* **INPUT MATERIAL**
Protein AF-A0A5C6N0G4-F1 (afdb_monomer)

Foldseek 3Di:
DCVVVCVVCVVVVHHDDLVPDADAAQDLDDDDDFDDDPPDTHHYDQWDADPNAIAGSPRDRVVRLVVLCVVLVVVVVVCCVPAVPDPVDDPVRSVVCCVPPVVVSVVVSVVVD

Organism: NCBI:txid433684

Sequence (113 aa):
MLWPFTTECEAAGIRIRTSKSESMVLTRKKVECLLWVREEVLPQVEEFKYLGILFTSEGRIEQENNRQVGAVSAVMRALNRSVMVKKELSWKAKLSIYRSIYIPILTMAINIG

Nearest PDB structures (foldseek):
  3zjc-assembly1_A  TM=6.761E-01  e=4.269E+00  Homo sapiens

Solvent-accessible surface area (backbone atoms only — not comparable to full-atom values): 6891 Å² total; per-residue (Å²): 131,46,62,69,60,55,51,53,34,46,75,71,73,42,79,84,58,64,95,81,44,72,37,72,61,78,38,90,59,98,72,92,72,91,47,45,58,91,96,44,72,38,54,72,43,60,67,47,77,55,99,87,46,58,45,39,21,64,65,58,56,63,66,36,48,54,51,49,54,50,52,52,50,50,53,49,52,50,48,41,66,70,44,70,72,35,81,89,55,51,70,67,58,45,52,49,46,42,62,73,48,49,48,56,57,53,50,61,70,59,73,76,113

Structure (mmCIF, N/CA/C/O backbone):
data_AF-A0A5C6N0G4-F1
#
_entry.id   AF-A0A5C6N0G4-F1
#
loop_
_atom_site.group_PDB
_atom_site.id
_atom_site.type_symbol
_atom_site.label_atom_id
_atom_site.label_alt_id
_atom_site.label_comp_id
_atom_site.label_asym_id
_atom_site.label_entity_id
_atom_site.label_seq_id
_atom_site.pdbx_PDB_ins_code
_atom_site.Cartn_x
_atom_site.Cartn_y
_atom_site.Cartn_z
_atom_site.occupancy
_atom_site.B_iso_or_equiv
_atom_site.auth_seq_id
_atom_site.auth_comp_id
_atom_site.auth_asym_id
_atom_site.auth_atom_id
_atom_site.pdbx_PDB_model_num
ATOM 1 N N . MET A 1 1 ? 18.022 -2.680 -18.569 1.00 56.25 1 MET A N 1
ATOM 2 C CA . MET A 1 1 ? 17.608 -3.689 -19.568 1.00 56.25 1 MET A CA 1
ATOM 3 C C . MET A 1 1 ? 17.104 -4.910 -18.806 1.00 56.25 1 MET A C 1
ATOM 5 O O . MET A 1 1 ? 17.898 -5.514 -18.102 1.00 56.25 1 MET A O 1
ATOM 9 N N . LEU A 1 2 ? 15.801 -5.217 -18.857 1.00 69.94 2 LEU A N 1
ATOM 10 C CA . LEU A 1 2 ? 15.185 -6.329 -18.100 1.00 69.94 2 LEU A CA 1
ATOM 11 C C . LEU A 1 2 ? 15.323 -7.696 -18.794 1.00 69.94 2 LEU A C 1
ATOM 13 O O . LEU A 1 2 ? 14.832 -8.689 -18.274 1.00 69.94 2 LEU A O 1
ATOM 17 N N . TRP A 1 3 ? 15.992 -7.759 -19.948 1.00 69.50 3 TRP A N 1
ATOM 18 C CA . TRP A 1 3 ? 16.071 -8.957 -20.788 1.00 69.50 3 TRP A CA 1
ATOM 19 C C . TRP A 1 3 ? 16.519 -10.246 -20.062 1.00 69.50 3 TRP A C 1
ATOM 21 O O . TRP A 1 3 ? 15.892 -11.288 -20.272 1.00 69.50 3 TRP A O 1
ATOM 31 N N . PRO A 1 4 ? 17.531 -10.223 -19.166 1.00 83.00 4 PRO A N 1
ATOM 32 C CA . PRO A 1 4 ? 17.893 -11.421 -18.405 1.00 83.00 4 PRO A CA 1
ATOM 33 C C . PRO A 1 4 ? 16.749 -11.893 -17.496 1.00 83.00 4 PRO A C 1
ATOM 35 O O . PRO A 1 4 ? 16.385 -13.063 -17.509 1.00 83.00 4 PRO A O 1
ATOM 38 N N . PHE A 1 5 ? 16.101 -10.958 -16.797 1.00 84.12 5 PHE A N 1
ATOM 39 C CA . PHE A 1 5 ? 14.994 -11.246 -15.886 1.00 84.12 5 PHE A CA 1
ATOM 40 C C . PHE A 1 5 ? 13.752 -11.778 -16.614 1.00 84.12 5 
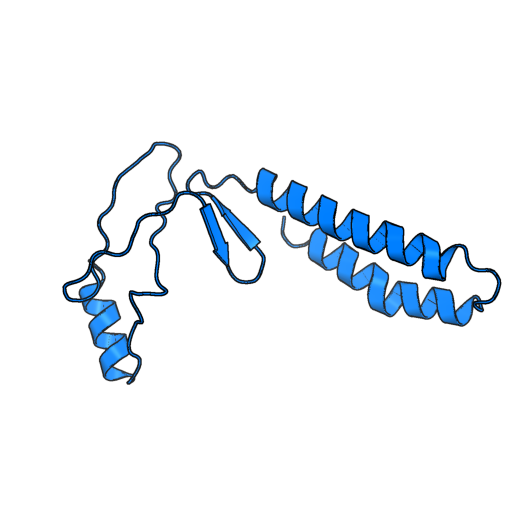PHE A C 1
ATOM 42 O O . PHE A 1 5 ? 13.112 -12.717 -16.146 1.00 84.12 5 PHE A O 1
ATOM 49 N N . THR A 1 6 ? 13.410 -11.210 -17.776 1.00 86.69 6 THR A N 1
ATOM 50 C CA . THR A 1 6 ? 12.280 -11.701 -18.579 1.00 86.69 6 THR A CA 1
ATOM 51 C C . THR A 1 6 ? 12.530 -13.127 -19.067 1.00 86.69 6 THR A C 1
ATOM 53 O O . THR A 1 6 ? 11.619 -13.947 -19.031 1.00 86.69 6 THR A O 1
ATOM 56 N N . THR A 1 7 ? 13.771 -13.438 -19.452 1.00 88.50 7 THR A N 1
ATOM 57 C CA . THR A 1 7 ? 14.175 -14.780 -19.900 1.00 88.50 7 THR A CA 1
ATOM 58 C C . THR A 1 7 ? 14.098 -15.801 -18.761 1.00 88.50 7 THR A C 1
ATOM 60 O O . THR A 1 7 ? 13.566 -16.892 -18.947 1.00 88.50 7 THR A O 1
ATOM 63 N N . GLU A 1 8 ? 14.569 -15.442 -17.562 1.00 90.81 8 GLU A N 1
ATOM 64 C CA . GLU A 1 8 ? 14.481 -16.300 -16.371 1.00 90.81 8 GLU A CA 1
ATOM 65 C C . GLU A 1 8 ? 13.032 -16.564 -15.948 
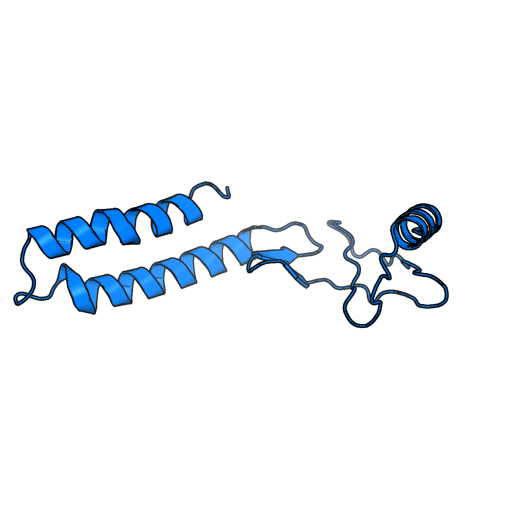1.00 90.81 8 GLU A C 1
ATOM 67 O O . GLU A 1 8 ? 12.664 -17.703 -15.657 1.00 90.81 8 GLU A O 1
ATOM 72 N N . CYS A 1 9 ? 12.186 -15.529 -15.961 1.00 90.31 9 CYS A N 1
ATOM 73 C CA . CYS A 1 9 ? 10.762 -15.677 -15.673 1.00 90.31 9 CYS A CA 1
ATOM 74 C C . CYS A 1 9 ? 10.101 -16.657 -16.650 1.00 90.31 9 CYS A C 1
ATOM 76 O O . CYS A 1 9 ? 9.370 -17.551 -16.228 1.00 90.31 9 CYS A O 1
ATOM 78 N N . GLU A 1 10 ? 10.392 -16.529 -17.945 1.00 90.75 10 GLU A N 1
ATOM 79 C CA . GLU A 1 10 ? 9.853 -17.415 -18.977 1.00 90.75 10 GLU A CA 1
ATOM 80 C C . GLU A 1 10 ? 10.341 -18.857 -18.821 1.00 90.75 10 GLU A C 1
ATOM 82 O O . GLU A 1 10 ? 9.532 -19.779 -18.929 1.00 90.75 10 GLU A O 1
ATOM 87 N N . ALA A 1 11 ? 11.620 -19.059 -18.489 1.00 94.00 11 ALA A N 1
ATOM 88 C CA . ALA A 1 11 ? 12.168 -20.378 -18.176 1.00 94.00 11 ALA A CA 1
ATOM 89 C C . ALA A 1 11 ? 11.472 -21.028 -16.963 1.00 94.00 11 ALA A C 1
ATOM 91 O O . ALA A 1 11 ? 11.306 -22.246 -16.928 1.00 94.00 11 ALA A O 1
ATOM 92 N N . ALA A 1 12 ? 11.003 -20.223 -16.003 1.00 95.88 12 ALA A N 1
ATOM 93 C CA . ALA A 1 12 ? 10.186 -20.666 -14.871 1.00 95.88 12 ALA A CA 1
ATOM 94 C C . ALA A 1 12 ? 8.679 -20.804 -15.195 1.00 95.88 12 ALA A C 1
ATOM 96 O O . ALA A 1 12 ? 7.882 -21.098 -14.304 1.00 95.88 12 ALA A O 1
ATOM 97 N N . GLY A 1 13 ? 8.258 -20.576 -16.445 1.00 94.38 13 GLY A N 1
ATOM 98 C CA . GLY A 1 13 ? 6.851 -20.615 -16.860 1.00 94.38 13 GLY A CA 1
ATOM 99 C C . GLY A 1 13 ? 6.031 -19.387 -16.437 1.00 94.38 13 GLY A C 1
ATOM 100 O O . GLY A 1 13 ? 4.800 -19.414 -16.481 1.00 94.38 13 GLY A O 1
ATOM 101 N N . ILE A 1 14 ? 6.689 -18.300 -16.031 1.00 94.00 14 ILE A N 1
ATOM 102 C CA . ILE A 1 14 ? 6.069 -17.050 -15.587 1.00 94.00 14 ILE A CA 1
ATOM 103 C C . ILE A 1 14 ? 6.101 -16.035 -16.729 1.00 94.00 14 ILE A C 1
==
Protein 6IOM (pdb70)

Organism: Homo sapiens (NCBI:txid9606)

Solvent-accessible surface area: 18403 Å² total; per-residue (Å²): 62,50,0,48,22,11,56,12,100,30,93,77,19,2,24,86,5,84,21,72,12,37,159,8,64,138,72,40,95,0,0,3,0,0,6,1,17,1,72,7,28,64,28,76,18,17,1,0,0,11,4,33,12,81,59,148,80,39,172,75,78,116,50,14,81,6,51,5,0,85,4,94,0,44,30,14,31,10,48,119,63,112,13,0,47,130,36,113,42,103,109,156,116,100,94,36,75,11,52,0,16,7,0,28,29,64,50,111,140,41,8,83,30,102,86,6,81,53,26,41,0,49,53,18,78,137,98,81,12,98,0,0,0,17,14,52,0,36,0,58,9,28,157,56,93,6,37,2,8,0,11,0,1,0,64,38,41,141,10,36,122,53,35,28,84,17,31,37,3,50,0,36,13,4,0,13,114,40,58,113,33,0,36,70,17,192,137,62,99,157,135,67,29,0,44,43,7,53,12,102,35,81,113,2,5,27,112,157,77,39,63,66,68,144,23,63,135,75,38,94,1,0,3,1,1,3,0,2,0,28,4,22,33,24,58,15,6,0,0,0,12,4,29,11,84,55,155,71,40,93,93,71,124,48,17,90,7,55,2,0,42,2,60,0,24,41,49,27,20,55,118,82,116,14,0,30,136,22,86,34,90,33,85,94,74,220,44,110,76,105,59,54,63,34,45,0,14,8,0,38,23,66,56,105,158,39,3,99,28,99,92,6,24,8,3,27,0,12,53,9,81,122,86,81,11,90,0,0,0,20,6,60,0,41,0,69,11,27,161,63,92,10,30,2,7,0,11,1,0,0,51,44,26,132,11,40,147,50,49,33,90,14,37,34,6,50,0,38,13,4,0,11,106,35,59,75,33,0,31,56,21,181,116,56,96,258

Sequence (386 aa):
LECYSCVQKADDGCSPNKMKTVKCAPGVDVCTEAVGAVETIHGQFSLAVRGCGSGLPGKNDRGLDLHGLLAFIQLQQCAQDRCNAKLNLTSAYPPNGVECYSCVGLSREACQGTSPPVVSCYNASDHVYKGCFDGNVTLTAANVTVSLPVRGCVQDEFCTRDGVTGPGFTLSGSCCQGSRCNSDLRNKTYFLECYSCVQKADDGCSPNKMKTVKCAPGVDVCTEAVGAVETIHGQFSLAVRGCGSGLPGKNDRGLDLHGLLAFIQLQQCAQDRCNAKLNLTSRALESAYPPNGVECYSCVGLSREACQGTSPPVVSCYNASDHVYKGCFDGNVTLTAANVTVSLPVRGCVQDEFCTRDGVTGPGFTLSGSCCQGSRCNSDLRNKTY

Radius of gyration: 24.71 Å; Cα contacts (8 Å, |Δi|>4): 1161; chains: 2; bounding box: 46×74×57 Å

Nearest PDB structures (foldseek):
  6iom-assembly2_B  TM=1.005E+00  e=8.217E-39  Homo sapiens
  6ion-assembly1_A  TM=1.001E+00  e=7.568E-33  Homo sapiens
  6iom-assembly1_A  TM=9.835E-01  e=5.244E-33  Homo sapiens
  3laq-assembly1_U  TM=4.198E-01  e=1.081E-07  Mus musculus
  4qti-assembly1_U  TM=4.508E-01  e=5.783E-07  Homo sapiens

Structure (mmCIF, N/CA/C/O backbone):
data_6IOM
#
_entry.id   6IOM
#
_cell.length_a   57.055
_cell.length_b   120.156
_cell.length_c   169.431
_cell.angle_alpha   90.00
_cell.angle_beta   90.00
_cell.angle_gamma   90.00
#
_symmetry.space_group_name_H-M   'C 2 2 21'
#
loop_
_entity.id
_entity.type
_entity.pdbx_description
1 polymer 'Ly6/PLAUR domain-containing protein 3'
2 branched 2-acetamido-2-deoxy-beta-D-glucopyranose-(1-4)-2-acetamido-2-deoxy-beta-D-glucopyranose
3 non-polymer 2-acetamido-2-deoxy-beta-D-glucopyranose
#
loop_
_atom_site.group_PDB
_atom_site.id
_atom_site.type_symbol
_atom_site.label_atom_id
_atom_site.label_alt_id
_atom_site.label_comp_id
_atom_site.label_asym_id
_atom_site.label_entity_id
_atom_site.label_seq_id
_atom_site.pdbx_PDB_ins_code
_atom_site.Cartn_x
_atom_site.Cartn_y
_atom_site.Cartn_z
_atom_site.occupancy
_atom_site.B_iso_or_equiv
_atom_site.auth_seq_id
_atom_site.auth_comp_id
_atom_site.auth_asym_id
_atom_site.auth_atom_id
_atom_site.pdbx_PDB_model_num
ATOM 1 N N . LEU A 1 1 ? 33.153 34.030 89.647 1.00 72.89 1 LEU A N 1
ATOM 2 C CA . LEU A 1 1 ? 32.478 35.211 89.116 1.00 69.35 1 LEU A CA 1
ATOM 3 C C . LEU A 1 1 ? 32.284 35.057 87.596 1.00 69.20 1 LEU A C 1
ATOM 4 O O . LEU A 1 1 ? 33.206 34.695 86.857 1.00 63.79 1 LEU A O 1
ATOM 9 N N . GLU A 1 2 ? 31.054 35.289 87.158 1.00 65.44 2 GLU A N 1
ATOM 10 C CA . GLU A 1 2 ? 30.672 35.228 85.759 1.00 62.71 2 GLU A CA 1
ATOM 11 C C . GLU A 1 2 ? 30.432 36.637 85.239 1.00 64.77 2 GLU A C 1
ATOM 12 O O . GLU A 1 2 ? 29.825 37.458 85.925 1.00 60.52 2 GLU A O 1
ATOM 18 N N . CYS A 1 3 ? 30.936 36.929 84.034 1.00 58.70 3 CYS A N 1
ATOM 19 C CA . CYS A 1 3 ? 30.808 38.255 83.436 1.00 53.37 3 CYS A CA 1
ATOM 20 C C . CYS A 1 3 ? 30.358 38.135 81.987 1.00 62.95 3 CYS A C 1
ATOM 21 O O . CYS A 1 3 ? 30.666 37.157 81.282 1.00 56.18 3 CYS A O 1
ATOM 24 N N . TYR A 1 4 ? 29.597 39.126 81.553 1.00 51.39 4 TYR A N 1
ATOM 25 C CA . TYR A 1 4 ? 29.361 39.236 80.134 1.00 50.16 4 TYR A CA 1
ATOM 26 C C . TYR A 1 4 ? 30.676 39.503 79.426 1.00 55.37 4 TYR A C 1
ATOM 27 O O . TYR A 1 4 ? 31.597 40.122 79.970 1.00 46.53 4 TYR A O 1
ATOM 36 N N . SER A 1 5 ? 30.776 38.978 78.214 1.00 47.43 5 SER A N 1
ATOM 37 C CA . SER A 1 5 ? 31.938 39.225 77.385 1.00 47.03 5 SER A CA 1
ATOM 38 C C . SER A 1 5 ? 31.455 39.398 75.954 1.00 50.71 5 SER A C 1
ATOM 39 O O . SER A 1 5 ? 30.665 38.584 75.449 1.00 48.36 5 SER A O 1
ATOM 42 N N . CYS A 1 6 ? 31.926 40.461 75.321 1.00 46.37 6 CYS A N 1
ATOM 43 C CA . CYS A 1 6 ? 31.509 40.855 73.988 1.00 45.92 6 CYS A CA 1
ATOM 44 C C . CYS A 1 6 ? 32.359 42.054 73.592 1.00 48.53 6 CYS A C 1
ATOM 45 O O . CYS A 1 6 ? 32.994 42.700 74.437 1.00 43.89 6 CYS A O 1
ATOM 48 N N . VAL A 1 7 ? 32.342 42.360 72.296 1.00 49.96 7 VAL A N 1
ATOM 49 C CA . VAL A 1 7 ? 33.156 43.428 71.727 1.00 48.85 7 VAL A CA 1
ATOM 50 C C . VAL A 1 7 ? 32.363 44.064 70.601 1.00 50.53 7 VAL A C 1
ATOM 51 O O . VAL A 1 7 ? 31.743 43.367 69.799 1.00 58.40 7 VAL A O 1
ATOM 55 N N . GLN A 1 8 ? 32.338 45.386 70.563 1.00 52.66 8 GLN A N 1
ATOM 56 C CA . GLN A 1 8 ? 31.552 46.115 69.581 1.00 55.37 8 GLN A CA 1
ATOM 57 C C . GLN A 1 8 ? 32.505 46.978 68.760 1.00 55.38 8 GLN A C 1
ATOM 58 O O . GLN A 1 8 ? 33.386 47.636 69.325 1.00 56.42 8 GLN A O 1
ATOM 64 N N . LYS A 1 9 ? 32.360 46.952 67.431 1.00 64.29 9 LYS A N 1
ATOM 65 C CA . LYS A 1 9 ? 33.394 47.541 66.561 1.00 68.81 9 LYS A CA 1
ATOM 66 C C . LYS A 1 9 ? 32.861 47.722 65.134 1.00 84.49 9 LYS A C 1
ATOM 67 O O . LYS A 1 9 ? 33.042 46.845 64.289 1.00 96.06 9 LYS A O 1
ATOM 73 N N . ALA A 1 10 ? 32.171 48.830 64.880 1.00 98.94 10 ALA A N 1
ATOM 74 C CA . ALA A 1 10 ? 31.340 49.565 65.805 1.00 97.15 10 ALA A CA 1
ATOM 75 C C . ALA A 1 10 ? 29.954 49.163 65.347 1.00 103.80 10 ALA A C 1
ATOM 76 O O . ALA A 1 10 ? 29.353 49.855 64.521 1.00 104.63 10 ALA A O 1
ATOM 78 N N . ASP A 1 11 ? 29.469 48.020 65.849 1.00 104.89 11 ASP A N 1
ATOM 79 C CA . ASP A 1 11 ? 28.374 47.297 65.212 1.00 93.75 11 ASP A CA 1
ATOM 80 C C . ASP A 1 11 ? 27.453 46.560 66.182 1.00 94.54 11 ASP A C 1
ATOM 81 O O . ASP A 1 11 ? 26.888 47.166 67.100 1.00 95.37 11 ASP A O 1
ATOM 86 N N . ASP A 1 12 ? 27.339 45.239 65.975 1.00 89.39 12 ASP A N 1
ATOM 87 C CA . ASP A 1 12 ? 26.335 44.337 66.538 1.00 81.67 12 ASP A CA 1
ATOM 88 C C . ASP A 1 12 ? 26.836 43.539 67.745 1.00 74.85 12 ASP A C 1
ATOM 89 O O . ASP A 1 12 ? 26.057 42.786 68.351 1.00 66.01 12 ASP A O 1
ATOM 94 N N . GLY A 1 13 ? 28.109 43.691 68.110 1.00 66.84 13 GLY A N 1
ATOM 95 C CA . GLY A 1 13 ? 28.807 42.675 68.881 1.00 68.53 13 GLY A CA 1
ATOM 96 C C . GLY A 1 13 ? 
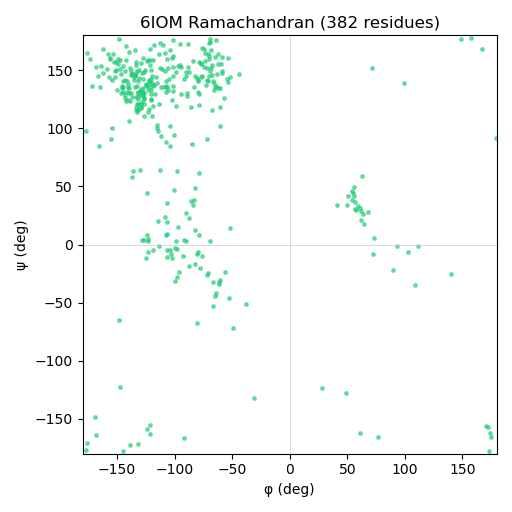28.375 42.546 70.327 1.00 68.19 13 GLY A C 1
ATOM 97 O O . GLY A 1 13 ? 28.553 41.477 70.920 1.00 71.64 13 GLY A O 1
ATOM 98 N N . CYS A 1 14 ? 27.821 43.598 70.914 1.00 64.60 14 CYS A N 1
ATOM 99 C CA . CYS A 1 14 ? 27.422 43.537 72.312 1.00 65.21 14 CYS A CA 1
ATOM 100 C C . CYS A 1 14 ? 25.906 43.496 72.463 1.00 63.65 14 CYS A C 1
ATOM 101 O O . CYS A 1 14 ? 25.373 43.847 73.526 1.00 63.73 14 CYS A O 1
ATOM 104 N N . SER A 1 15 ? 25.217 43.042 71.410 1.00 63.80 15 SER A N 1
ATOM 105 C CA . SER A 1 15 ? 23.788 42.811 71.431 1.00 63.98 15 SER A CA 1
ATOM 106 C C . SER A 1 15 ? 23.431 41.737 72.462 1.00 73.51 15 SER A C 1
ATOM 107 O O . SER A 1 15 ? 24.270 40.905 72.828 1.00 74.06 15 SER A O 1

* **ABOUT THIS TASK**
Among the records above, a stretch begins at the line containing "ATOM 19 C CA" and ends at the line containing "ATOM 21 O O . CYS". Restate that stretch word for word, and nothing else.

* **RESULT**
ATOM 19 C CA . CYS A 1 3 ? 30.808 38.255 83.436 1.00 53.37 3 CYS A CA 1
ATOM 20 C C . CYS A 1 3 ? 30.358 38.135 81.987 1.00 62.95 3 CYS A C 1
ATOM 21 O O . CYS A 1 3 ? 30.666 37.157 81.282 1.00 56.18 3 CYS A O 1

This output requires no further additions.